British High Commissioner to Tonga
- In office February 2020 – September 2020
- Monarch: Elizabeth II
- Prime Minister: Theresa May Boris Johnson Liz Truss Rishi Sunak
- Preceded by: Independent office re-established replacing Melanie Hopkins as non-resident High Commissioner (Paul Nessling last resident High Commissioner in 2006)
- Succeeded by: Lucy Joyce

British Ambassador to Turkmenistan
- In office December 2016 – 2019
- Monarch: Elizabeth II
- Prime Minister: Theresa May Boris Johnson
- Preceded by: Sanjay Wadvani
- Succeeded by: Hugh Philpott

Personal details
- Born: 11 February 1955 (age 71) London
- Occupation: Diplomat

= Thorhilda Abbott-Watt =

British diplomat

Thorhilda Mary Vivia "Thorda" Abbott-Watt (born 11 February 1955) is an English diplomat who has represented the United Kingdom in a number of countries. From 2016 to 2019 she was British Ambassador to Turkmenistan.

==Career==
Abbott-Watt joined the Foreign and Commonwealth Office (FCO) in 1974 and has worked both in London and in a number of countries in South America, the Far East and Western and Eastern Europe. In 1989 she served in the FCO, negotiating the renunciation of Four Power Rights in Germany. From 2001 to 2002 she was Chargée d'Affaires, opening the first British Embassy in Dushanbe, Tajikistan.

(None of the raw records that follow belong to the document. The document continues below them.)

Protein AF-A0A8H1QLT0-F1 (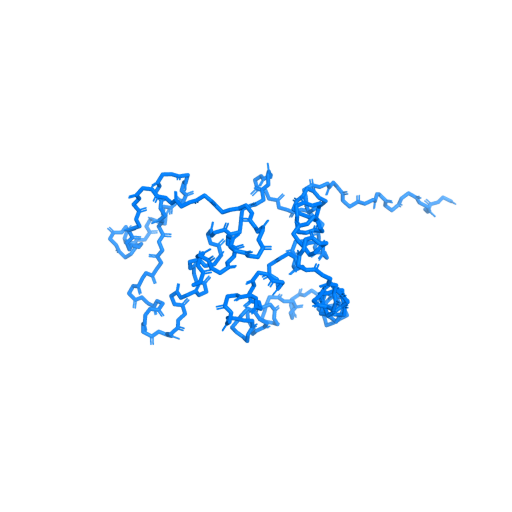afdb_monomer)

Mean predicted aligned error: 5.99 Å

Solvent-accessible surface area (backbone atoms only — not comparable to full-atom values): 8311 Å² total; per-residue (Å²): 82,73,66,44,37,44,73,50,50,44,85,64,74,77,48,84,40,79,44,56,40,71,84,44,66,90,54,84,64,82,59,54,76,52,40,38,51,39,58,44,73,64,22,55,76,69,73,36,44,67,51,58,52,48,64,66,41,64,68,58,91,44,99,64,69,62,21,63,60,37,42,52,24,50,52,46,47,52,23,52,65,47,72,38,35,71,59,51,53,54,52,50,54,67,59,30,76,80,42,91,64,28,70,57,55,52,49,53,25,50,56,52,35,54,60,42,70,76,43,59,60,69,57,36,18,52,48,48,59,50,32,41,53,50,6,48,34,76,60,80,74,86,84,79,87,126

Radius of gyration: 16.19 Å; Cα contacts (8 Å, |Δi|>4): 177; chains: 1; bounding box: 50×28×43 Å

Nearest PDB structures (foldseek):
  8cgi-assembly1_G  TM=3.600E-01  e=2.738E+00  Escherichia coli BW25113

Organism: NCBI:txid1888

Secondary structure (DSSP, 8-state):
-HHHHHHTT------SEEEEGGGGTT-PPPP-SSEEEE-HHHHHHHT-HHHHHHHHHS--SSSS---HHHHHHHHHHHHHHTT-HHHHHHHHHHHHTTSTTHHHHHHHHHHHHHHHHTS-HHHHHHHHHHHHHHTTSPPPP-TT--

Structure (mmCIF, N/CA/C/O backbone):
data_AF-A0A8H1QLT0-F1
#
_entry.id   AF-A0A8H1QLT0-F1
#
loop_
_atom_site.group_PDB
_atom_site.id
_atom_site.type_symbol
_atom_site.label_atom_id
_atom_site.label_alt_id
_atom_site.label_comp_id
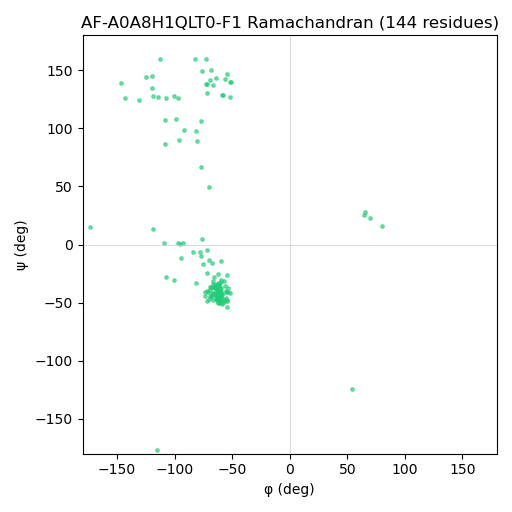_atom_site.label_asym_id
_atom_site.label_entity_id
_atom_site.label_seq_id
_atom_site.pdbx_PDB_ins_code
_atom_site.Cartn_x
_atom_site.Cartn_y
_atom_site.Cartn_z
_atom_site.occupancy
_atom_site.B_iso_or_equiv
_atom_site.auth_seq_id
_atom_site.auth_comp_id
_atom_site.auth_asym_id
_atom_site.auth_atom_id
_atom_site.pdbx_PDB_model_num
ATOM 1 N N . MET A 1 1 ? -12.383 -2.052 -0.245 1.00 78.94 1 MET A N 1
ATOM 2 C CA . MET A 1 1 ? -10.951 -1.709 -0.102 1.00 78.94 1 MET A CA 1
ATOM 3 C C . MET A 1 1 ? -10.067 -2.934 0.125 1.00 78.94 1 MET A C 1
ATOM 5 O O . MET A 1 1 ? -9.390 -3.332 -0.806 1.00 78.94 1 MET A O 1
ATOM 9 N N . VAL A 1 2 ? -10.059 -3.576 1.305 1.00 81.31 2 VAL A N 1
ATOM 10 C CA . VAL A 1 2 ? -9.246 -4.800 1.530 1.00 81.31 2 VAL A CA 1
ATOM 11 C C . VAL A 1 2 ? -9.675 -5.933 0.590 1.00 81.31 2 VAL A C 1
ATOM 13 O O . VAL A 1 2 ? -8.837 -6.575 -0.034 1.00 81.31 2 VAL A O 1
ATOM 16 N N . ALA A 1 3 ? -10.983 -6.106 0.397 1.00 83.00 3 ALA A N 1
ATOM 17 C CA . ALA A 1 3 ? -11.514 -7.019 -0.610 1.00 83.00 3 ALA A CA 1
ATOM 18 C C . ALA A 1 3 ? -11.069 -6.661 -2.044 1.00 83.00 3 ALA A C 1
ATOM 20 O O . ALA A 1 3 ? -10.897 -7.554 -2.864 1.00 83.00 3 ALA A O 1
ATOM 21 N N . ASP A 1 4 ? -10.839 -5.381 -2.355 1.00 86.56 4 ASP A N 1
ATOM 22 C CA . ASP A 1 4 ? -10.363 -4.957 -3.682 1.00 86.56 4 ASP A CA 1
ATOM 23 C C . ASP A 1 4 ? -8.900 -5.345 -3.881 1.00 86.56 4 ASP A C 1
ATOM 25 O O . ASP A 1 4 ? -8.540 -5.844 -4.941 1.00 86.56 4 ASP A O 1
ATOM 29 N N . LEU A 1 5 ? -8.078 -5.204 -2.836 1.00 86.38 5 LEU A N 1
ATOM 30 C CA . LEU A 1 5 ? -6.697 -5.687 -2.826 1.00 86.38 5 LEU A CA 1
ATOM 31 C C . LEU A 1 5 ? -6.641 -7.207 -3.013 1.00 86.38 5 LEU A C 1
ATOM 33 O O . LEU A 1 5 ? -5.897 -7.688 -3.864 1.00 86.38 5 LEU A O 1
ATOM 37 N N . ALA A 1 6 ? -7.458 -7.955 -2.266 1.00 86.88 6 ALA A N 1
ATOM 38 C CA . ALA A 1 6 ? -7.527 -9.409 -2.388 1.00 86.88 6 ALA A CA 1
ATOM 39 C C . ALA A 1 6 ? -7.974 -9.840 -3.797 1.00 86.88 6 ALA A C 1
ATOM 41 O O . ALA A 1 6 ? -7.332 -10.691 -4.408 1.00 86.88 6 ALA A O 1
ATOM 42 N N . ARG A 1 7 ? -9.011 -9.198 -4.360 1.00 88.88 7 ARG A N 1
ATOM 43 C CA . ARG A 1 7 ? -9.457 -9.432 -5.747 1.00 88.88 7 ARG A CA 1
ATOM 44 C C . ARG A 1 7 ? -8.395 -9.071 -6.785 1.00 88.88 7 ARG A C 1
ATOM 46 O O . ARG A 1 7 ? -8.301 -9.738 -7.807 1.00 88.88 7 ARG A O 1
ATOM 53 N N . ALA A 1 8 ? -7.572 -8.061 -6.517 1.00 86.75 8 ALA A N 1
ATOM 54 C CA . ALA A 1 8 ? -6.428 -7.698 -7.351 1.00 86.75 8 ALA A CA 1
ATOM 55 C C . ALA A 1 8 ? -5.217 -8.641 -7.176 1.00 86.75 8 ALA A C 1
ATOM 57 O O . ALA A 1 8 ? -4.158 -8.391 -7.749 1.00 86.75 8 ALA A O 1
ATOM 58 N N . GLY A 1 9 ? -5.348 -9.712 -6.384 1.00 84.50 9 GLY A N 1
ATOM 59 C CA . GLY A 1 9 ? -4.311 -10.721 -6.166 1.00 84.50 9 GLY A CA 1
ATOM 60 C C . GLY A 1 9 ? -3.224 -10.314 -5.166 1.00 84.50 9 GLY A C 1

In 2003 Abbott-Watt became Ambassador to Armenia, a role she held for two years. In 2004, questions were raised about her competency in a letter to Foreign and Commonwealth Secretary, Jack Straw by scholar Tessa Hofmann and the International Group on Genocide Recognition and Prevention, after she made a statement at a press conference on 20 January 2004 questioning the use of the term genocide for the Armenian genocide. Abbott-Watt said, "Great Britain accepts that the events of 1915 were mass killings [of the Armenian population] – the responsible for which are the Turks. I see no problem calling it brutality. It shouldn’t have taken place even in the course of war. But I do not think that recognizing the events as genocide would be of much use."

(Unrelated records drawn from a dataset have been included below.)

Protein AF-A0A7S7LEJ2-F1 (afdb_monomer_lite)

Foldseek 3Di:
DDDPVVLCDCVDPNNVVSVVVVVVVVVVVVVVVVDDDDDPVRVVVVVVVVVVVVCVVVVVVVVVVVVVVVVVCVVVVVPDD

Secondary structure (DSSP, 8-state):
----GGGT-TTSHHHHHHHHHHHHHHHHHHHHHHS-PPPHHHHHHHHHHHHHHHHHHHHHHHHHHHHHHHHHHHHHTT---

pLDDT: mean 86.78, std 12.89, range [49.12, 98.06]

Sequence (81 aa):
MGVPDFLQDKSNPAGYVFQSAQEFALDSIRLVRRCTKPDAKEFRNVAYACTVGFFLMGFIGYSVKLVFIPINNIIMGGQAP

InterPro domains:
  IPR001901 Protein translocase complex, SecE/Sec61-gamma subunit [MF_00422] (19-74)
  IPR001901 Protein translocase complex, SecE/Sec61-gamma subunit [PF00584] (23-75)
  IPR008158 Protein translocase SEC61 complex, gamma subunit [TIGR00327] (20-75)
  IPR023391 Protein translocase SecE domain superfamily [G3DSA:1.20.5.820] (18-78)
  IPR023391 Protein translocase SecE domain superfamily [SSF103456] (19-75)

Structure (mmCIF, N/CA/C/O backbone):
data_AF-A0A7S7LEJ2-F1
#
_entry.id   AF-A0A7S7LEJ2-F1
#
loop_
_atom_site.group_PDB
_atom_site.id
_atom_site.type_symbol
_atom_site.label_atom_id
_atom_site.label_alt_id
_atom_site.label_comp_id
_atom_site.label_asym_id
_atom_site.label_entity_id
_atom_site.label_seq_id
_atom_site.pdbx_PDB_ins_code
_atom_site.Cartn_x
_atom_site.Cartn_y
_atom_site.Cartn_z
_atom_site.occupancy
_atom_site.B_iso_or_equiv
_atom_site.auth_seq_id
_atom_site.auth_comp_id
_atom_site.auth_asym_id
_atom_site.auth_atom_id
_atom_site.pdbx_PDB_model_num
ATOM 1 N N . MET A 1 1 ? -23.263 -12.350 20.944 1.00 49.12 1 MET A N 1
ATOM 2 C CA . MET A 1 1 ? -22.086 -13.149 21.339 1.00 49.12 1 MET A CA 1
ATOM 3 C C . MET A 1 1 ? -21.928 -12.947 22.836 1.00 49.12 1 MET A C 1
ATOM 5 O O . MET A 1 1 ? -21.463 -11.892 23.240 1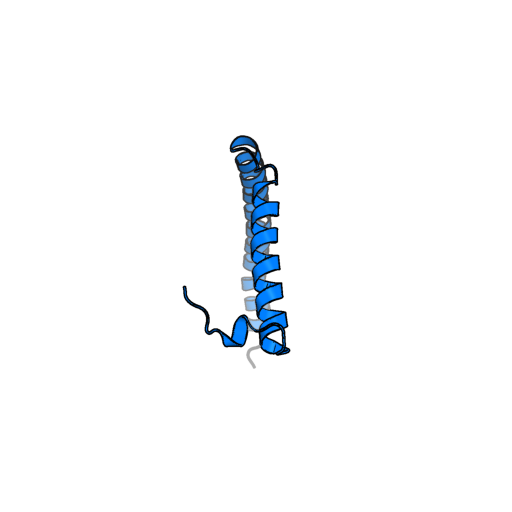.00 49.12 1 MET A O 1
ATOM 9 N N . GLY A 1 2 ? -22.503 -13.846 23.639 1.00 66.00 2 GLY A N 1
ATOM 10 C CA . GLY A 1 2 ? -22.490 -13.730 25.098 1.00 66.00 2 GLY A CA 1
ATOM 11 C C . GLY A 1 2 ? -21.114 -14.120 25.612 1.00 66.00 2 GLY A C 1
ATOM 12 O O . GLY A 1 2 ? -20.737 -15.284 25.518 1.00 66.00 2 GLY A O 1
ATOM 13 N N . VAL A 1 3 ? -20.341 -13.134 26.051 1.00 73.62 3 VAL A N 1
ATOM 14 C CA . VAL A 1 3 ? -19.085 -13.364 26.766 1.00 73.62 3 VAL A CA 1
ATOM 15 C C . VAL A 1 3 ? -19.413 -13.777 28.203 1.00 73.62 3 VAL A C 1
ATOM 17 O O . VAL A 1 3 ? -20.376 -13.248 28.755 1.00 73.62 3 VAL A O 1
ATOM 20 N N . PRO A 1 4 ? -18.670 -14.729 28.794 1.00 70.31 4 PRO A N 1
ATOM 21 C CA . PRO A 1 4 ? -18.923 -15.194 30.156 1.00 70.31 4 PRO A CA 1
ATOM 22 C C . PRO A 1 4 ? -18.805 -14.038 31.159 1.00 70.31 4 PRO A C 1
ATOM 24 O O . PRO A 1 4 ? -17.875 -13.235 31.058 1.00 70.31 4 PRO A O 1
ATOM 27 N N . ASP A 1 5 ? -19.709 -13.989 32.143 1.00 69.25 5 ASP A N 1
ATOM 28 C CA . ASP A 1 5 ? -19.853 -12.882 33.109 1.00 69.25 5 ASP A CA 1
ATOM 29 C C . ASP A 1 5 ? -18.557 -12.541 33.874 1.00 69.25 5 ASP A C 1
ATOM 31 O O . ASP A 1 5 ? -18.330 -11.391 34.238 1.00 69.25 5 ASP A O 1
ATOM 35 N N . PHE A 1 6 ? -17.640 -13.503 34.034 1.00 65.00 6 PHE A N 1
ATOM 36 C CA . PHE A 1 6 ? -16.316 -13.294 34.639 1.00 65.00 6 PHE A CA 1
ATOM 37 C C . PHE A 1 6 ? -15.440 -12.269 33.893 1.00 65.00 6 PHE A C 1
ATOM 39 O O . PHE A 1 6 ? -14.655 -11.559 34.515 1.00 65.00 6 PHE A O 1
ATOM 46 N N . LEU A 1 7 ? -15.556 -12.172 32.563 1.00 66.50 7 LEU A N 1
ATOM 47 C CA . LEU A 1 7 ? -14.790 -11.198 31.771 1.00 66.50 7 LEU A CA 1
ATOM 48 C C . LEU A 1 7 ? -15.402 -9.794 31.797 1.00 66.50 7 LEU A C 1
ATOM 50 O O . LEU A 1 7 ? -14.754 -8.841 31.371 1.00 66.50 7 LEU A O 1
ATOM 54 N N . GLN A 1 8 ? -16.636 -9.674 32.283 1.00 67.25 8 GLN A N 1
ATOM 55 C CA . GLN A 1 8 ? -17.326 -8.402 32.472 1.00 67.25 8 GLN A CA 1
ATOM 56 C C . GLN A 1 8 ? -17.153 -7.867 33.905 1.00 67.25 8 GLN A C 1
ATOM 58 O O . GLN A 1 8 ? -17.483 -6.715 34.190 1.00 67.25 8 GLN A O 1
ATOM 63 N N . ASP A 1 9 ? -16.582 -8.679 34.799 1.00 70.00 9 ASP A N 1
ATOM 64 C CA . ASP A 1 9 ? -16.269 -8.293 36.165 1.00 70.00 9 ASP A CA 1
ATOM 65 C C . ASP A 1 9 ? -14.980 -7.449 36.220 1.00 70.00 9 ASP A C 1
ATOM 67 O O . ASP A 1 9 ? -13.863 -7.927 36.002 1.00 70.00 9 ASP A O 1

In 2006, Abbott-Watt worked briefly as Head of Political and Military Section in Kabul, then undertook an attachment to UK Trade & Investment as Head of Strategy and Innovation. She served as Ambassador to Mongolia from 2008 to 2009 and from 2010 to 2012. In May 2016, she was appointed Ambassador to Turkmenistan.

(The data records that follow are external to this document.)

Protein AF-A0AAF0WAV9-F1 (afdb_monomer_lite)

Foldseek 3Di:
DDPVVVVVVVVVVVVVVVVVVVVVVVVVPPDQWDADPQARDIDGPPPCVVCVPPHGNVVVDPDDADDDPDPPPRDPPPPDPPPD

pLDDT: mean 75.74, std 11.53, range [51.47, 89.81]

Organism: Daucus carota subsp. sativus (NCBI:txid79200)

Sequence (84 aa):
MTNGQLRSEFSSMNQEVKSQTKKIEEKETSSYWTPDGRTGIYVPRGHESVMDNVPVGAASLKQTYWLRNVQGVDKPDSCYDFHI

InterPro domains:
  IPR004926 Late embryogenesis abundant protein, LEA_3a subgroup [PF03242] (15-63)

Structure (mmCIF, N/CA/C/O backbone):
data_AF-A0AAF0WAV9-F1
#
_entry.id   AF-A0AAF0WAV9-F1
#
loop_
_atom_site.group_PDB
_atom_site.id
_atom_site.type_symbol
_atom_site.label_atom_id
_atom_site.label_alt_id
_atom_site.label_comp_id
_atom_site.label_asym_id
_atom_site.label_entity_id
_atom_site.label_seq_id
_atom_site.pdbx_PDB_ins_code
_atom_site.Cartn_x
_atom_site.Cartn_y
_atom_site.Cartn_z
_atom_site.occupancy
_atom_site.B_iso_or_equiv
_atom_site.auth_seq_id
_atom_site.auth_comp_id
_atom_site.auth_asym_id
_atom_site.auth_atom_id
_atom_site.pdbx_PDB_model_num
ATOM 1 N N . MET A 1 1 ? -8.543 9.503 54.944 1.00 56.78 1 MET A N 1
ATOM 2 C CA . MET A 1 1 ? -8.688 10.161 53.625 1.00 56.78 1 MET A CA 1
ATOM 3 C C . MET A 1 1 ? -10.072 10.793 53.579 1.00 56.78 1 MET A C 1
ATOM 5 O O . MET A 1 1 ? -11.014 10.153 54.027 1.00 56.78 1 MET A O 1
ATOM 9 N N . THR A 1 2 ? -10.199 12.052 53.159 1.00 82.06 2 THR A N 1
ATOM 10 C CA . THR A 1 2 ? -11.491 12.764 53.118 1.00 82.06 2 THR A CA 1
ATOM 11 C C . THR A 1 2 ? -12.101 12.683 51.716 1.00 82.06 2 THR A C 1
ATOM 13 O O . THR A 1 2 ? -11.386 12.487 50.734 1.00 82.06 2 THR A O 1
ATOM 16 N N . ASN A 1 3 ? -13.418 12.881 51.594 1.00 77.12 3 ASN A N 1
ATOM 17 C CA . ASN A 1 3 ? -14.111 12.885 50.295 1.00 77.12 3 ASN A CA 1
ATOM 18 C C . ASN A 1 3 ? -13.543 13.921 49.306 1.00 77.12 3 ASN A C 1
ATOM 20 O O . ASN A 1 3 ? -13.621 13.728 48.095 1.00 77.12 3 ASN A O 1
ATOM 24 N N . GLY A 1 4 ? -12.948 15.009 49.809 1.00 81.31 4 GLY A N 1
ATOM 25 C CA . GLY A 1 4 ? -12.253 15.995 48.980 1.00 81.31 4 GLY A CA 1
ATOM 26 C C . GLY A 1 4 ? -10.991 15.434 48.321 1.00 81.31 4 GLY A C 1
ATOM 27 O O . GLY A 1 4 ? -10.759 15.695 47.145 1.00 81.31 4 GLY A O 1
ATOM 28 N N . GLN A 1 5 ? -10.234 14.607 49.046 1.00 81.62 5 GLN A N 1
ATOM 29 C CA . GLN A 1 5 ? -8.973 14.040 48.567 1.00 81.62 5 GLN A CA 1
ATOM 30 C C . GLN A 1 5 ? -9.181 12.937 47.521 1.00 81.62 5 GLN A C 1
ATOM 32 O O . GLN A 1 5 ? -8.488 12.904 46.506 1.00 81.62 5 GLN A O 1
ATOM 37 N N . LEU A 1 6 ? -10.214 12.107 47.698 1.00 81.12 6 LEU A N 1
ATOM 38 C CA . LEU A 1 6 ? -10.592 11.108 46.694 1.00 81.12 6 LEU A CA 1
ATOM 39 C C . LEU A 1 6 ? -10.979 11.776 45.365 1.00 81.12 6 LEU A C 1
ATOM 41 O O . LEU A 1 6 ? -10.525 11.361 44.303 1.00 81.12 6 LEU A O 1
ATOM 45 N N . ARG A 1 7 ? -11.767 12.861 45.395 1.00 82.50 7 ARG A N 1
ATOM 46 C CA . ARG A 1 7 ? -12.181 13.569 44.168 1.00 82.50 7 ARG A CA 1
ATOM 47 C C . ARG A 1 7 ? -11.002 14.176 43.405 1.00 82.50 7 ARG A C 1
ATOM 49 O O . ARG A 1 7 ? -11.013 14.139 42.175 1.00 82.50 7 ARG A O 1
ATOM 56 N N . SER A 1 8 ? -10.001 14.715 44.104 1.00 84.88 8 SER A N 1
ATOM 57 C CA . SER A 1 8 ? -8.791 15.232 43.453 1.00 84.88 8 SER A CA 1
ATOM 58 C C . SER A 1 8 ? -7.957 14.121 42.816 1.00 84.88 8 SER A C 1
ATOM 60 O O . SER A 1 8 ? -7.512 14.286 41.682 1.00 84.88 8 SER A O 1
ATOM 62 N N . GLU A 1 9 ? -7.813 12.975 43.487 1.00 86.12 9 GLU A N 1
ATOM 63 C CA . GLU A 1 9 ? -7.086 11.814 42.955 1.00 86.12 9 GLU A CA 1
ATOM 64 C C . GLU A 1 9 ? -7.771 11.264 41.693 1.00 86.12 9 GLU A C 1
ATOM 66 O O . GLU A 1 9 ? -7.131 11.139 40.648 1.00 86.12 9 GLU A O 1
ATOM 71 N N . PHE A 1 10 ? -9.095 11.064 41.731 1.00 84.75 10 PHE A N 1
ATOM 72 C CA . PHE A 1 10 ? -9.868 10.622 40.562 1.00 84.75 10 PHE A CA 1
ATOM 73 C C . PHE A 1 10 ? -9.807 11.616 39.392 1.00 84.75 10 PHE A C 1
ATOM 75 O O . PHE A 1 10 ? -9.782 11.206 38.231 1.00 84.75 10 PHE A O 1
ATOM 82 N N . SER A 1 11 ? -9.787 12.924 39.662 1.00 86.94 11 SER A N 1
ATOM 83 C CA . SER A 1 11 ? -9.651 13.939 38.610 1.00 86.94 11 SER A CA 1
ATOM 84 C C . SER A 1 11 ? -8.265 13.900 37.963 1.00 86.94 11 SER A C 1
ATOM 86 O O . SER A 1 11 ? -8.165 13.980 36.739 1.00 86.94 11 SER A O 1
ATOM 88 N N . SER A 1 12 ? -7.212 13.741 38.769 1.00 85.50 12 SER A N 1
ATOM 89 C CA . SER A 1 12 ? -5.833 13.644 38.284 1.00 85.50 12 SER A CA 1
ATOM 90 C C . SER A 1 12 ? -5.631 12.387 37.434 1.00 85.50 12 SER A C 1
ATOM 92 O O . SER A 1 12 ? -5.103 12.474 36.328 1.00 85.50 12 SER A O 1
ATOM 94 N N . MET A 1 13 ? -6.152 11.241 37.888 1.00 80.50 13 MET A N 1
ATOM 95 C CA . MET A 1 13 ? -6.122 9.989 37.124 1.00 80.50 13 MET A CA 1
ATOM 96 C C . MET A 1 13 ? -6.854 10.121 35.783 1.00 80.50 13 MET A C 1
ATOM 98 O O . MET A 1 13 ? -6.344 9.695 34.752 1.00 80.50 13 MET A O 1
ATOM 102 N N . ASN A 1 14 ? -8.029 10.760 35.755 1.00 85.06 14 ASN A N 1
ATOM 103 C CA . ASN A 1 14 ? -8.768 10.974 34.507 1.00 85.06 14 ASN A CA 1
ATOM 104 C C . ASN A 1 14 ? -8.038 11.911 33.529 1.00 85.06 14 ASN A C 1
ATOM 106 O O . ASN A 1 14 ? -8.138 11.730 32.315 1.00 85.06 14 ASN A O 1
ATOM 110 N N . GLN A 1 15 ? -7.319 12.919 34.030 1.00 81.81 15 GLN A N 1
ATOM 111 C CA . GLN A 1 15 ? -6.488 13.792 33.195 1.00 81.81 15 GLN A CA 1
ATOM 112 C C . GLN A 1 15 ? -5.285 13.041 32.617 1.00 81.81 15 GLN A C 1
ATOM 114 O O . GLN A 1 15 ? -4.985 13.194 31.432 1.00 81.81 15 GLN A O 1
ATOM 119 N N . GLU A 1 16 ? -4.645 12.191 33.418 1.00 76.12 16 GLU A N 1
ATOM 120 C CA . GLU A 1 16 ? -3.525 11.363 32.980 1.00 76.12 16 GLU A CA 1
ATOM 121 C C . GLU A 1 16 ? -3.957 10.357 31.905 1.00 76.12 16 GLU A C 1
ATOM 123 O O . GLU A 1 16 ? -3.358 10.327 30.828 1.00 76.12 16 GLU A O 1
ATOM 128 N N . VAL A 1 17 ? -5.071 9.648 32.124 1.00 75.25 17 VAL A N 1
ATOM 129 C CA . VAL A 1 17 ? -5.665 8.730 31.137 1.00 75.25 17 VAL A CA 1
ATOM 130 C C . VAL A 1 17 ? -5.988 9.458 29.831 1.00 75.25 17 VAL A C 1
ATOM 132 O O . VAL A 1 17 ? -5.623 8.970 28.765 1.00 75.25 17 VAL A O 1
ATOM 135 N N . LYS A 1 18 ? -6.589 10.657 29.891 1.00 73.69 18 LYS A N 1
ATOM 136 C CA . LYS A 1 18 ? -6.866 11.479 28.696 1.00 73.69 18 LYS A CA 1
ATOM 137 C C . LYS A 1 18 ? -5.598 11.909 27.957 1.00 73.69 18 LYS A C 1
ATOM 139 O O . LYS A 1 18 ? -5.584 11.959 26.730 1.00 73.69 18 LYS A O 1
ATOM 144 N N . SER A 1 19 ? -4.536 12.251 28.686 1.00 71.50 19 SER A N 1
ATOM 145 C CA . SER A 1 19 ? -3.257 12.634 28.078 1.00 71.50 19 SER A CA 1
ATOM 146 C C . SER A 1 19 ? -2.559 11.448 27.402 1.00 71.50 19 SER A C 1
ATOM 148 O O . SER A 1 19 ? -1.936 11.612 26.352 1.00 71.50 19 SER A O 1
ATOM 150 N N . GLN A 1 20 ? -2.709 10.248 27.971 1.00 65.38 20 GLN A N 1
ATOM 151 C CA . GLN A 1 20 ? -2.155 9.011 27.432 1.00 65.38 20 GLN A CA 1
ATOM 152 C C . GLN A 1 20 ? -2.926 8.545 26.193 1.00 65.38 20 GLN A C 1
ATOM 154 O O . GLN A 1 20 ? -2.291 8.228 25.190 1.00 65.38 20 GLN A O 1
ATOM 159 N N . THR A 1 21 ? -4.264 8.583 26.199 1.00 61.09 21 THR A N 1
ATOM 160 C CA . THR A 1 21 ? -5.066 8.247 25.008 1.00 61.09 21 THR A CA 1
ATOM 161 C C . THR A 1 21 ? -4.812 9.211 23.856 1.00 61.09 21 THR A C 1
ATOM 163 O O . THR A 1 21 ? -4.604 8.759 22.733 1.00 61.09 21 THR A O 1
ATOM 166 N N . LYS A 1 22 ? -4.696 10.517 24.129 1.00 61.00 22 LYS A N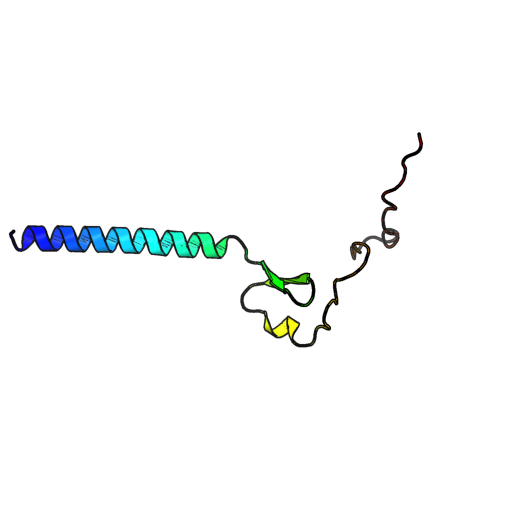 1
ATOM 167 C CA . LYS A 1 22 ? -4.363 11.510 23.097 1.00 61.00 22 LYS A CA 1
ATOM 168 C C . LYS A 1 22 ? -2.985 11.266 22.460 1.00 61.00 22 LYS A C 1
ATOM 170 O O . LYS A 1 22 ? -2.838 11.375 21.247 1.00 61.00 22 LYS A O 1
ATOM 175 N N . LYS A 1 23 ? -1.984 10.865 23.255 1.00 57.09 23 LYS A N 1
ATOM 176 C CA . LYS A 1 23 ? -0.650 10.485 22.750 1.00 57.09 23 LYS A CA 1
ATOM 177 C C . LYS A 1 23 ? -0.665 9.218 21.888 1.00 57.09 23 LYS A C 1
ATOM 179 O O . LYS A 1 23 ? 0.153 9.101 20.978 1.00 57.09 23 LYS A O 1
ATOM 184 N N . ILE A 1 24 ? -1.543 8.261 22.192 1.00 58.72 24 ILE A N 1
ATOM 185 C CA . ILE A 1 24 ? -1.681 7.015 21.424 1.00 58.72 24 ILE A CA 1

Abbott-Watt was appointed Officer of the Order of the British Empire (OBE) in the 2017 Birthday Honours. In 2020, she was appointed as the British High Commissioner to Tonga but had to leave that country after a short time on the onset of the COVID-19 pandemic. She worked for a time on repatriation of people who had been trapped overseas by COVID-related travel disruption, then retired after a 46-year career in the Foreign Office and then the Foreign Commonwealth and Development Office.

==Personal life==
Abbott-Watt is married to Reef Talbot Hogg. Her father was a soldier and diplomat. She was educated at Stonar School, Wiltshire.